▶ _Exercise_
Take the entries below and print, exactly, the stretch from the line containing "Protein AF-A0A7S8HCC8-F1 (afdb_monomer)" through the line containing "ATOM 27 C CA . ALA", both included.

Records from a data collection:
▶

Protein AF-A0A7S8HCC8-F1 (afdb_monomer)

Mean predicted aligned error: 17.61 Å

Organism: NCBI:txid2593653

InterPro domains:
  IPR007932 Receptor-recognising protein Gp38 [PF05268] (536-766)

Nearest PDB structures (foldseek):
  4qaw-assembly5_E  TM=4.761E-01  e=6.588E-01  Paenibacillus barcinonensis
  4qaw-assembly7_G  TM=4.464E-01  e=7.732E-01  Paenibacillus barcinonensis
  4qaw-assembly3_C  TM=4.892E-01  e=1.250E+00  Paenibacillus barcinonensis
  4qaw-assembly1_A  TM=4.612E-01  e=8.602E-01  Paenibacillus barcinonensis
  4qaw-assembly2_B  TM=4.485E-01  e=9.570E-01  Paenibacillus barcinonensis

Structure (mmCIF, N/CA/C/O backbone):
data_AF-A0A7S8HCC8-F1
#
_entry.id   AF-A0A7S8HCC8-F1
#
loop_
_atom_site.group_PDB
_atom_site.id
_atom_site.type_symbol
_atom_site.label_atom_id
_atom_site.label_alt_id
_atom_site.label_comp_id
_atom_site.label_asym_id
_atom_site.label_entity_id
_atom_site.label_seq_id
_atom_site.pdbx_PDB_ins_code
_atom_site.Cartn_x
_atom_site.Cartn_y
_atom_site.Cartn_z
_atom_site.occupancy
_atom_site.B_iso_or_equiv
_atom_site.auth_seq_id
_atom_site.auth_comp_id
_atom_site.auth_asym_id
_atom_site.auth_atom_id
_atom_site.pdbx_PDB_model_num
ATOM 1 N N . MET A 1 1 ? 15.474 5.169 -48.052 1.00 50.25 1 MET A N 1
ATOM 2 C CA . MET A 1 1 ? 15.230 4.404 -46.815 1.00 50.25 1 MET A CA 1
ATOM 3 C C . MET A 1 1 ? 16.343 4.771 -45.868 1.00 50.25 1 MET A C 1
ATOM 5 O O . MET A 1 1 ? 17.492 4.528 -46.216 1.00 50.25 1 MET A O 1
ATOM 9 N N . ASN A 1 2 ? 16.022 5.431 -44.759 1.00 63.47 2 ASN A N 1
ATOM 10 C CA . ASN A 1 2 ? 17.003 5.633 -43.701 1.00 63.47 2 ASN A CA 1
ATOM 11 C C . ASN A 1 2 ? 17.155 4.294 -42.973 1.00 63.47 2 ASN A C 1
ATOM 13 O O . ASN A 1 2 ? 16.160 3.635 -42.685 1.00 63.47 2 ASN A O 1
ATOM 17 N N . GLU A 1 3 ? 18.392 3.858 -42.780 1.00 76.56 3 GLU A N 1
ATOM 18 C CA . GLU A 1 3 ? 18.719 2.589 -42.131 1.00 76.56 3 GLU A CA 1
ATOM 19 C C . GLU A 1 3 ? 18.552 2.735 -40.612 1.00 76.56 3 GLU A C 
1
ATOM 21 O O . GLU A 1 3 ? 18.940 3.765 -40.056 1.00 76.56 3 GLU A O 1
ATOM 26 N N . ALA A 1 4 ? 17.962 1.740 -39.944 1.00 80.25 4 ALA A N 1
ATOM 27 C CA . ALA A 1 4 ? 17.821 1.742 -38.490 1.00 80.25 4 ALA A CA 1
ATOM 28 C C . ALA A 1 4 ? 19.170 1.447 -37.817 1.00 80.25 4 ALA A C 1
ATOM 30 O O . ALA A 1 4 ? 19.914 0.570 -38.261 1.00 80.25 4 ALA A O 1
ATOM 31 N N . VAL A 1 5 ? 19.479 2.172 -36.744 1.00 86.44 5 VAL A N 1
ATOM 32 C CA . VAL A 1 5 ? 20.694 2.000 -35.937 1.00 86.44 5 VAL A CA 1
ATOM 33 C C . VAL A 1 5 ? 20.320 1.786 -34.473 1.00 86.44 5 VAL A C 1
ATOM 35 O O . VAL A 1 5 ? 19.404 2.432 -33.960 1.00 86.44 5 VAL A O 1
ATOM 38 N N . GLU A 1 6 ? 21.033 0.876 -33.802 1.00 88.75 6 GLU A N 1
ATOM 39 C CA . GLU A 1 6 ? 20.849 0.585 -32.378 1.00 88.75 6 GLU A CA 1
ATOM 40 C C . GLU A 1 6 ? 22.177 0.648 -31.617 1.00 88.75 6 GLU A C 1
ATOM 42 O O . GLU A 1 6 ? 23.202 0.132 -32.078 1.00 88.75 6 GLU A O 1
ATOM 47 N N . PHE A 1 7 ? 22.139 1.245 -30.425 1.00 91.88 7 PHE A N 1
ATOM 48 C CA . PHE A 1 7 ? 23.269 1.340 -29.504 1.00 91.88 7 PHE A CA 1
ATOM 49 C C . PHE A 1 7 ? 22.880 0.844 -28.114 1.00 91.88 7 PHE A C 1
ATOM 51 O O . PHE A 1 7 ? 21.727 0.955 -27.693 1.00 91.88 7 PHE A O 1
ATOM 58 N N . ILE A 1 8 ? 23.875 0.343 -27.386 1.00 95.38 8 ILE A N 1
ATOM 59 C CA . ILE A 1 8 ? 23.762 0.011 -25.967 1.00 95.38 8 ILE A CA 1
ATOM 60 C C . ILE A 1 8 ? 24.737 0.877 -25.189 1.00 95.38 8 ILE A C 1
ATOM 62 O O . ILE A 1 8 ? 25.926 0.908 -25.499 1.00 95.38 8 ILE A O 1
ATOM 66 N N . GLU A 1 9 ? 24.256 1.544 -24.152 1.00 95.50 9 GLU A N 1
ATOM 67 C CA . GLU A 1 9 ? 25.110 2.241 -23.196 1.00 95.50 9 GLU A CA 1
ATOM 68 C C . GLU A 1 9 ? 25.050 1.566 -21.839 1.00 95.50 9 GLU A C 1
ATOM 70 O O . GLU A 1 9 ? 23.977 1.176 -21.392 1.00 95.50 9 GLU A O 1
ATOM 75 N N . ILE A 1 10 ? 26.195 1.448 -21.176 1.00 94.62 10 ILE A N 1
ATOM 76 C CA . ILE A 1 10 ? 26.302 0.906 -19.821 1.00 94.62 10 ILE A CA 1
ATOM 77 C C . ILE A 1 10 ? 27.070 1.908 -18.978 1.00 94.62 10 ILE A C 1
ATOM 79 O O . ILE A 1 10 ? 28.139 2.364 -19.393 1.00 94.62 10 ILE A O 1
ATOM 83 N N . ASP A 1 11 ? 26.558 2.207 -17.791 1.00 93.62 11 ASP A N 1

◀
▶

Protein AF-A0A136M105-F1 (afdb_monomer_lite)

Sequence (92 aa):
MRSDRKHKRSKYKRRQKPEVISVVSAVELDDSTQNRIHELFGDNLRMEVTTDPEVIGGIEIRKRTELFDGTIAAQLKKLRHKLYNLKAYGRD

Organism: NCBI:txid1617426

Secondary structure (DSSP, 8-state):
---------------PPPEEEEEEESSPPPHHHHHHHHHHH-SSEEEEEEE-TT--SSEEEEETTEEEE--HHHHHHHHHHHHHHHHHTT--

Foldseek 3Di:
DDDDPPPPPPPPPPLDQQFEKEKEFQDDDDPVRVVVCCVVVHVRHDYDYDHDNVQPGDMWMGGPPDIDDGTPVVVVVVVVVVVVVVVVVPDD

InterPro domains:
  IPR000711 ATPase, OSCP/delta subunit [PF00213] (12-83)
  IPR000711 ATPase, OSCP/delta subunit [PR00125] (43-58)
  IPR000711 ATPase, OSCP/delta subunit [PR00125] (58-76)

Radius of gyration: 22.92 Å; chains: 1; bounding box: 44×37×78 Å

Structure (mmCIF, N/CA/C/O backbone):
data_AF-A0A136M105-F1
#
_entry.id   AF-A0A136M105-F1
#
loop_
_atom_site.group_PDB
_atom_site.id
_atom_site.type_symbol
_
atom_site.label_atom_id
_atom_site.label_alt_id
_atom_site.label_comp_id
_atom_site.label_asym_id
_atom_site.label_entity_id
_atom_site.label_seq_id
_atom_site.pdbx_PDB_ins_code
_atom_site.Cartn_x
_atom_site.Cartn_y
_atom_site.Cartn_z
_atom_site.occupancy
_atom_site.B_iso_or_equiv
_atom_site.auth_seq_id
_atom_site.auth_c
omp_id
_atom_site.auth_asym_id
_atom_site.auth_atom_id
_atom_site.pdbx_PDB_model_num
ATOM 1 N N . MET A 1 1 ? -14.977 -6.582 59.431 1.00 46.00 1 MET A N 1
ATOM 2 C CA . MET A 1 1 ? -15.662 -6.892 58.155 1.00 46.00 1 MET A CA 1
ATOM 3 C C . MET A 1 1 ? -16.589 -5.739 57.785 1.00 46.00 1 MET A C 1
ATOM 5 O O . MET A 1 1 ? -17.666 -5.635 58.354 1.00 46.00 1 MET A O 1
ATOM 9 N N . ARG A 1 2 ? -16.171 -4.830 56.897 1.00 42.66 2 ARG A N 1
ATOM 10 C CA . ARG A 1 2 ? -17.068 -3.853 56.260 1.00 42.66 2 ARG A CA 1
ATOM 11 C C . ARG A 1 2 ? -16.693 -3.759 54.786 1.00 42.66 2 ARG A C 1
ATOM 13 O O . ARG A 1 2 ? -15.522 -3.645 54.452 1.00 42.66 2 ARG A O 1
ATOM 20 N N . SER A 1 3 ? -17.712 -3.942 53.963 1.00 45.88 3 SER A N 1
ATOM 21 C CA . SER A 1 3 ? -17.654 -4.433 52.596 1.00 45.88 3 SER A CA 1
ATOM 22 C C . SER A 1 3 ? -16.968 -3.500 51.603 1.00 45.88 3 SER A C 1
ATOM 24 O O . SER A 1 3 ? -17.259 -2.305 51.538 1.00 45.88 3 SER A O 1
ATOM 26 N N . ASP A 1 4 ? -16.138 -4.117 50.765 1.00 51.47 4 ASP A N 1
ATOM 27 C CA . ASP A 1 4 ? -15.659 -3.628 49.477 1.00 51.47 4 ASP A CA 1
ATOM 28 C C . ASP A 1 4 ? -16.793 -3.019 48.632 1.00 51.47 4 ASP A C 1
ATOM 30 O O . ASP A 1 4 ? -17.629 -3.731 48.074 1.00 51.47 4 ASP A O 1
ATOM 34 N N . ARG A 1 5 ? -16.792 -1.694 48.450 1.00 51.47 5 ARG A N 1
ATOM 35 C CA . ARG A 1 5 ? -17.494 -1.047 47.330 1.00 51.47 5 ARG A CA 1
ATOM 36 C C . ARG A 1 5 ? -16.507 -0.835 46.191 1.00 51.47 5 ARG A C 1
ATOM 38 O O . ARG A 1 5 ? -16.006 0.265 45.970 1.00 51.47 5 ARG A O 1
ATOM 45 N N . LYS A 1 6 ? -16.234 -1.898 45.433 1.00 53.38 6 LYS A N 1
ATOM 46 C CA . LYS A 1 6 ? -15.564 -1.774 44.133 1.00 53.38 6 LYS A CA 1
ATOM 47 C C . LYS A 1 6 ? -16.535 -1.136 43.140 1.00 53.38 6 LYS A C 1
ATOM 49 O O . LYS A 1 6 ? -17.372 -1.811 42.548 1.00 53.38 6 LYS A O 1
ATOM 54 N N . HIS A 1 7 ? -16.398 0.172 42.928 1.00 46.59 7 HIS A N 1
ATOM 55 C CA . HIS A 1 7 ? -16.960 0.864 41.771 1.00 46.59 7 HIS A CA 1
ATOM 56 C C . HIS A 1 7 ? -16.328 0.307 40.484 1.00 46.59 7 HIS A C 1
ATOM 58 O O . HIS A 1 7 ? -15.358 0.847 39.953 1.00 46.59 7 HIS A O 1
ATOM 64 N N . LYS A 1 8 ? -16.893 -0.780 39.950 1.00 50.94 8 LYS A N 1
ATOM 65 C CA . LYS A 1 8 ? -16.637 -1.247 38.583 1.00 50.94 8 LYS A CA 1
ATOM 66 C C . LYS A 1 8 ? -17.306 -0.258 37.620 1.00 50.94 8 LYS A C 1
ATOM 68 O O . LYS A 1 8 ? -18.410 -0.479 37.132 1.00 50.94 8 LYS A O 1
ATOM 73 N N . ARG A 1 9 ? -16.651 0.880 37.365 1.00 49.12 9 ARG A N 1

◀

▶ _Solution for this task_
Protein AF-A0A7S8HCC8-F1 (afdb_monomer)

Mean predicted aligned error: 17.61 Å

Organism: NCBI:txid2593653

InterPro domains:
  IPR007932 Receptor-recognising protein Gp38 [PF05268] (536-766)

Nearest PDB structures (foldseek):
  4qaw-assembly5_E  TM=4.761E-01  e=6.588E-01  Paenibacillus barcinonensis
  4qaw-assembly7_G  TM=4.464E-01  e=7.732E-01  Paenibacillus barcinonensis
  4qaw-assembly3_C  TM=4.892E-01  e=1.250E+00  Paenibacillus barcinonensis
  4qaw-assembly1_A  TM=4.612E-01  e=8.602E-01  Paenibacillus barcinonensis
  4qaw-assembly2_B  TM=4.485E-01  e=9.570E-01  Paenibacillus barcinonensis

Structure (mmCIF, N/CA/C/O backbone):
data_AF-A0A7S8HCC8-F1
#
_entry.id   AF-A0A7S8HCC8-F1
#
loop_
_atom_site.group_PDB
_atom_site.id
_atom_site.type_symbol
_atom_site.label_atom_id
_atom_site.label_alt_id
_atom_site.label_comp_id
_atom_site.label_asym_id
_atom_site.label_entity_id
_atom_site.label_seq_id
_atom_site.pdbx_PDB_ins_code
_atom_site.Cartn_x
_atom_site.Cartn_y
_atom_site.Cartn_z
_atom_site.occupancy
_atom_site.B_iso_or_equiv
_atom_site.auth_seq_id
_atom_site.auth_comp_id
_atom_site.auth_asym_id
_atom_site.auth_atom_id
_atom_site.pdbx_PDB_model_num
ATOM 1 N N . MET A 1 1 ? 15.474 5.169 -48.052 1.00 50.25 1 MET A N 1
ATOM 2 C CA . MET A 1 1 ? 15.230 4.404 -46.815 1.00 50.25 1 MET A CA 1
ATOM 3 C C . MET A 1 1 ? 16.343 4.771 -45.868 1.00 50.25 1 MET A C 1
ATOM 5 O O . MET A 1 1 ? 17.492 4.528 -46.216 1.00 50.25 1 MET A O 1
ATOM 9 N N . ASN A 1 2 ? 16.022 5.431 -44.759 1.00 63.47 2 ASN A N 1
ATOM 10 C CA . ASN A 1 2 ? 17.003 5.633 -43.701 1.00 63.47 2 ASN A CA 1
ATOM 11 C C . ASN A 1 2 ? 17.155 4.294 -42.973 1.00 63.47 2 ASN A C 1
ATOM 13 O O . ASN A 1 2 ? 16.160 3.635 -42.685 1.00 63.47 2 ASN A O 1
ATOM 17 N N . GLU A 1 3 ? 18.392 3.858 -42.780 1.00 76.56 3 GLU A N 1
ATOM 18 C CA . GLU A 1 3 ? 18.719 2.589 -42.131 1.00 76.56 3 GLU A CA 1
ATOM 19 C C . GLU A 1 3 ? 18.552 2.735 -40.612 1.00 76.56 3 GLU A C 
1
ATOM 21 O O . GLU A 1 3 ? 18.940 3.765 -40.056 1.00 76.56 3 GLU A O 1
ATOM 26 N N . ALA A 1 4 ? 17.962 1.740 -39.944 1.00 80.25 4 ALA A N 1
ATOM 27 C CA . ALA A 1 4 ? 17.821 1.742 -38.490 1.00 80.25 4 ALA A CA 1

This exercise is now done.